Records from a data source:
⟨
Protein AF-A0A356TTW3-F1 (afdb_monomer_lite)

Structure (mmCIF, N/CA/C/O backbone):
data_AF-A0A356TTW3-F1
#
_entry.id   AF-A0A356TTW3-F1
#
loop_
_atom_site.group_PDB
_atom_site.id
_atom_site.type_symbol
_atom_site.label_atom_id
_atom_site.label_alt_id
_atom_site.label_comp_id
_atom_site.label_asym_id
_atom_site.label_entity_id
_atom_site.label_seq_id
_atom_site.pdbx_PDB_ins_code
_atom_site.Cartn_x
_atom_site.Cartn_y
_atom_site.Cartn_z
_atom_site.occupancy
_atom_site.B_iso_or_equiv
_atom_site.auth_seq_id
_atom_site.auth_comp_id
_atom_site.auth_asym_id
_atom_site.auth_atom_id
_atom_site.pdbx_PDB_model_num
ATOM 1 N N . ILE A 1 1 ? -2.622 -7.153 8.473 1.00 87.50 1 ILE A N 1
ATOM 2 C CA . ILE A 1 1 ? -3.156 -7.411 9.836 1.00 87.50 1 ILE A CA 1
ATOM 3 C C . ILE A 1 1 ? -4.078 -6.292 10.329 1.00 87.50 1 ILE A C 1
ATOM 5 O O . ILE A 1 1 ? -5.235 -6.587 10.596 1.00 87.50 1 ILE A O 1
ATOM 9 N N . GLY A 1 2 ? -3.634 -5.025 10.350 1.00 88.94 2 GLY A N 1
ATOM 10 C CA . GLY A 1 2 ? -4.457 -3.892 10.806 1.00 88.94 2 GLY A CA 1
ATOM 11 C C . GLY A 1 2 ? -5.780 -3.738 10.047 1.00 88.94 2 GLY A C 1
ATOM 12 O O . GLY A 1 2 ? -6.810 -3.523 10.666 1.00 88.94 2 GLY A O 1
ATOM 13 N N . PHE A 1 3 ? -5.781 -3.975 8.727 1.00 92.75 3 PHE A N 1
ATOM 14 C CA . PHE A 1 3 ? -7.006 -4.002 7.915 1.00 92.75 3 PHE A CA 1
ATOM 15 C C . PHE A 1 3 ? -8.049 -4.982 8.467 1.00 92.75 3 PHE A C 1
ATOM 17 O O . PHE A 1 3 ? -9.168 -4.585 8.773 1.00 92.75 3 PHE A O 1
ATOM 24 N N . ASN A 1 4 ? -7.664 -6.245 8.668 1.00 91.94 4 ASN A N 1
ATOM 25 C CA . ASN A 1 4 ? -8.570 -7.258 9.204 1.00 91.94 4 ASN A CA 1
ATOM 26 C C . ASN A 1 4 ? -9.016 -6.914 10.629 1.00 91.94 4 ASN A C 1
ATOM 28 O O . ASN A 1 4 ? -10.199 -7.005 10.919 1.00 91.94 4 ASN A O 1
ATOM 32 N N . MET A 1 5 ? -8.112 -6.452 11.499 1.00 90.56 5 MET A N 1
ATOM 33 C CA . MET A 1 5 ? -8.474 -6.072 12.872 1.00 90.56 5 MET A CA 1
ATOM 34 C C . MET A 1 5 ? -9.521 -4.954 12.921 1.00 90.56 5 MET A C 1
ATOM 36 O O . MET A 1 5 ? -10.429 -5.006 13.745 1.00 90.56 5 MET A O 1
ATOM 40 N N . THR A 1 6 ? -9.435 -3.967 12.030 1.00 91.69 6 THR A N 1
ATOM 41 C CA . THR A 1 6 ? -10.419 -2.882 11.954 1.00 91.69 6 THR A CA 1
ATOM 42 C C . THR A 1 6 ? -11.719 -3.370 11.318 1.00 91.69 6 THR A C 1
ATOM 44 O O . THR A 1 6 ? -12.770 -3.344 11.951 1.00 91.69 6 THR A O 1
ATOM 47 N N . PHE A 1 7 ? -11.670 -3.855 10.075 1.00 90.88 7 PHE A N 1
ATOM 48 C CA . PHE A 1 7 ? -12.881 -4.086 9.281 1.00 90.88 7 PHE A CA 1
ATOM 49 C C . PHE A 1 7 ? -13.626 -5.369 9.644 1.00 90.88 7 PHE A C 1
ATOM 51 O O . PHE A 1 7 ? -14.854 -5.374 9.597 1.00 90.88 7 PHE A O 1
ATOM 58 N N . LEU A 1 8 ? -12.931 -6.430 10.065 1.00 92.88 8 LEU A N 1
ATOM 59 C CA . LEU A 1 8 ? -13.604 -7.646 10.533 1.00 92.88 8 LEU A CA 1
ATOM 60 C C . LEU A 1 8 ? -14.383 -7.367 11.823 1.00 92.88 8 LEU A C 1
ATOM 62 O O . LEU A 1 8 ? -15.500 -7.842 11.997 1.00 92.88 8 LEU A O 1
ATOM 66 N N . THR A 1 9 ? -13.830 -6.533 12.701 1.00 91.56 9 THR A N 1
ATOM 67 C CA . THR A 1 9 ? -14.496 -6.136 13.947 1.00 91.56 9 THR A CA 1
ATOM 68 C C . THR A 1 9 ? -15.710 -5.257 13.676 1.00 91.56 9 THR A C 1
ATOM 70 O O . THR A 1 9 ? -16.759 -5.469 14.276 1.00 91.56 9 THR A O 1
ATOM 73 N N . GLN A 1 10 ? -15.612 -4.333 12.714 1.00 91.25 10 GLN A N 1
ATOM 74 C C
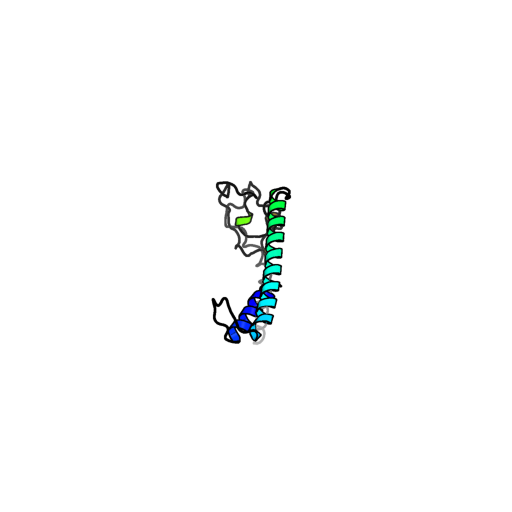A . GLN A 1 10 ? -16.761 -3.546 12.252 1.00 91.25 10 GLN A CA 1
ATOM 75 C C . GLN A 1 10 ? -17.841 -4.416 11.591 1.00 91.25 10 GLN A C 1
ATOM 77 O O . GLN A 1 10 ? -19.028 -4.154 11.765 1.00 91.25 10 GLN A O 1
ATOM 82 N N . PHE A 1 11 ? -17.457 -5.478 10.877 1.00 91.50 11 PHE A N 1
ATOM 83 C CA . PHE A 1 11 ? -18.406 -6.446 10.326 1.00 91.50 11 PHE A CA 1
ATOM 84 C C . PHE A 1 11 ? -19.182 -7.178 11.432 1.00 91.50 11 PHE A C 1
ATOM 86 O O . PHE A 1 11 ? -20.405 -7.291 11.349 1.00 91.50 11 PHE A O 1
ATOM 93 N N . VAL A 1 12 ? -18.497 -7.612 12.496 1.00 91.06 12 VAL A N 1
ATOM 94 C CA . VAL A 1 12 ? -19.136 -8.239 13.668 1.00 91.06 12 VAL A CA 1
ATOM 95 C C . VAL A 1 12 ? -20.033 -7.248 14.422 1.00 91.06 12 VAL A C 1
ATOM 97 O O . VAL A 1 12 ? -21.145 -7.597 14.801 1.00 91.06 12 VAL A O 1
ATOM 100 N N . LEU A 1 13 ? -19.605 -5.997 14.597 1.00 90.81 13 LEU A N 1
ATOM 101 C CA . LEU A 1 13 ? -20.442 -4.931 15.171 1.00 90.81 13 LEU A CA 1
ATOM 102 C C . LEU A 1 13 ? -21.719 -4.701 14.351 1.00 90.81 13 LEU A C 1
ATOM 104 O O . LEU A 1 13 ? -22.815 -4.601 14.904 1.00 90.81 13 LEU A O 1
ATOM 108 N N . GLY A 1 14 ? -21.587 -4.667 13.023 1.00 90.50 14 GLY A N 1
ATOM 109 C CA . GLY A 1 14 ? -22.717 -4.524 12.112 1.00 90.50 14 GLY A CA 1
ATOM 110 C C . GLY A 1 14 ? -23.695 -5.699 12.187 1.00 90.50 14 GLY A C 1
ATOM 111 O O . GLY A 1 14 ? -24.905 -5.479 12.175 1.00 90.50 14 GLY A O 1
ATOM 112 N N . SER A 1 15 ? -23.203 -6.937 12.326 1.00 90.50 15 SER A N 1
ATOM 113 C CA . SER A 1 15 ? -24.070 -8.118 12.469 1.00 90.50 15 SER A CA 1
ATOM 114 C C . SER A 1 15 ? -24.796 -8.173 13.816 1.00 90.50 15 SER A C 1
ATOM 116 O O . SER A 1 15 ? -25.898 -8.714 13.893 1.00 90.50 15 SER A O 1
ATOM 118 N N . GLN A 1 16 ? -24.235 -7.551 14.856 1.00 89.75 16 GLN A N 1
ATOM 119 C CA . GLN A 1 16 ? -24.879 -7.370 16.163 1.00 89.75 16 GLN A CA 1
ATOM 120 C C . GLN A 1 16 ? -25.888 -6.208 16.196 1.00 89.75 16 GLN A C 1
ATOM 122 O O . GLN A 1 16 ? -26.468 -5.922 17.243 1.00 89.75 16 GLN A O 1
ATOM 127 N N . GLY A 1 17 ? -26.132 -5.558 15.054 1.00 88.38 17 GLY A N 1
ATOM 128 C CA . GLY A 1 17 ? -27.165 -4.537 14.911 1.00 88.38 17 GLY A CA 1
ATOM 129 C C . GLY A 1 17 ? -26.703 -3.121 15.234 1.00 88.38 17 GLY A C 1
ATOM 130 O O . GLY A 1 17 ? -27.559 -2.259 15.416 1.00 88.38 17 GLY A O 1
ATOM 131 N N . MET A 1 18 ? -25.392 -2.852 15.284 1.00 89.31 18 MET A N 1
ATOM 132 C CA . MET A 1 18 ? -24.885 -1.488 15.441 1.00 89.31 18 MET A CA 1
ATOM 133 C C . MET A 1 18 ? -25.142 -0.667 14.157 1.00 89.31 18 MET A C 1
ATOM 135 O O . MET A 1 18 ? -24.577 -0.973 13.100 1.00 89.31 18 MET A O 1
ATOM 139 N N . PRO A 1 19 ? -25.980 0.385 14.202 1.00 86.12 19 PRO A N 1
ATOM 140 C CA . PRO A 1 19 ? -26.255 1.209 13.035 1.00 86.12 19 PRO A CA 1
ATOM 141 C C . PRO A 1 19 ? -25.096 2.171 12.729 1.00 86.12 19 PRO A C 1
ATOM 143 O O . PRO A 1 19 ? -24.382 2.650 13.608 1.00 86.12 19 PRO A O 1
ATOM 146 N N . ARG A 1 20 ? -24.915 2.500 11.446 1.00 90.25 20 ARG A N 1
ATOM 147 C CA . ARG A 1 20 ? -23.869 3.435 10.996 1.00 90.25 20 ARG A CA 1
ATOM 148 C C . ARG A 1 20 ? -24.106 4.863 11.513 1.00 90.25 20 ARG A C 1
ATOM 150 O O . ARG A 1 20 ? -25.249 5.299 11.597 1.00 90.25 20 ARG A O 1
ATOM 157 N N . ARG A 1 21 ? -23.021 5.637 11.665 1.00 89.06 21 ARG A N 1
ATOM 158 C CA . ARG A 1 21 ? -23.008 7.098 11.941 1.00 89.06 21 ARG A CA 1
ATOM 159 C C . ARG A 1 21 ? -23.451 7.523 13.351 1.00 89.06 21 ARG A C 1
ATOM 161 O O . ARG A 1 21 ? -23.847 8.670 13.534 1.00 89.06 21 ARG A O 1
ATOM 168 N N . TYR A 1 22 ? -23.351 6.636 14.334 1.00 87.56 22 TYR A N 1
ATOM 169 C CA . TYR A 1 22 ? -23.586 6.976 15.737 1.00 87.56 22 TYR A CA 1
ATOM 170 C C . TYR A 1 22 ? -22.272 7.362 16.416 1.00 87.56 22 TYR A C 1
⟩
[AIM OF THE EXERCISE]: Your answer should be the lines above from the one containing "ATOM 12 O O" through the one containing "ATOM 68 C C", copied exactly and with both ends kept.

[ANSWER TO THE EXERCISE]:
ATOM 12 O O . GLY A 1 2 ? -6.810 -3.523 10.666 1.00 88.94 2 GLY A O 1
ATOM 13 N N . PHE A 1 3 ? -5.781 -3.975 8.727 1.00 92.75 3 PHE A N 1
ATOM 14 C CA . PHE A 1 3 ? -7.006 -4.002 7.915 1.00 92.75 3 PHE A CA 1
ATOM 15 C C . PHE A 1 3 ? -8.049 -4.982 8.467 1.00 92.75 3 PHE A C 1
ATOM 17 O O . PHE A 1 3 ? -9.168 -4.585 8.773 1.00 92.75 3 PHE A O 1
ATOM 24 N N . ASN A 1 4 ? -7.664 -6.245 8.668 1.00 91.94 4 ASN A N 1
ATOM 25 C CA . ASN A 1 4 ? -8.570 -7.258 9.204 1.00 91.94 4 ASN A CA 1
ATOM 26 C C . ASN A 1 4 ? -9.016 -6.914 10.629 1.00 91.94 4 ASN A C 1
ATOM 28 O O . ASN A 1 4 ? -10.199 -7.005 10.919 1.00 91.94 4 ASN A O 1
ATOM 32 N N . MET A 1 5 ? -8.112 -6.452 11.499 1.00 90.56 5 MET A N 1
ATOM 33 C CA . MET A 1 5 ? -8.474 -6.072 12.872 1.00 90.56 5 MET A CA 1
ATOM 34 C C . MET A 1 5 ? -9.521 -4.954 12.921 1.00 90.56 5 MET A C 1
ATOM 36 O O . MET A 1 5 ? -10.429 -5.006 13.745 1.00 90.56 5 MET A O 1
ATOM 40 N N . THR A 1 6 ? -9.435 -3.967 12.030 1.00 91.69 6 THR A N 1
ATOM 41 C CA . THR A 1 6 ? -10.419 -2.882 11.954 1.00 91.69 6 THR A CA 1
ATOM 42 C C . THR A 1 6 ? -11.719 -3.370 11.318 1.00 91.69 6 THR A C 1
ATOM 44 O O . THR A 1 6 ? -12.770 -3.344 11.951 1.00 91.69 6 THR A O 1
ATOM 47 N N . PHE A 1 7 ? -11.670 -3.855 10.075 1.00 90.88 7 PHE A N 1
ATOM 48 C CA . PHE A 1 7 ? -12.881 -4.086 9.281 1.00 90.88 7 PHE A CA 1
ATOM 49 C C . PHE A 1 7 ? -13.626 -5.369 9.644 1.00 90.88 7 PHE A C 1
ATOM 51 O O . PHE A 1 7 ? -14.854 -5.374 9.597 1.00 90.88 7 PHE A O 1
ATOM 58 N N . LEU A 1 8 ? -12.931 -6.430 10.065 1.00 92.88 8 LEU A N 1
ATOM 59 C CA . LEU A 1 8 ? -13.604 -7.646 10.533 1.00 92.88 8 LEU A CA 1
ATOM 60 C C . LEU A 1 8 ? -14.383 -7.367 11.823 1.00 92.88 8 LEU A C 1
ATOM 62 O O . LEU A 1 8 ? -15.500 -7.842 11.997 1.00 92.88 8 LEU A O 1
ATOM 66 N N . THR A 1 9 ? -13.830 -6.533 12.701 1.00 91.56 9 THR A N 1
ATOM 67 C CA . THR A 1 9 ? -14.496 -6.136 13.947 1.00 91.56 9 THR A CA 1
ATOM 68 C C . THR A 1 9 ? -15.710 -5.257 13.676 1.00 91.56 9 THR A C 1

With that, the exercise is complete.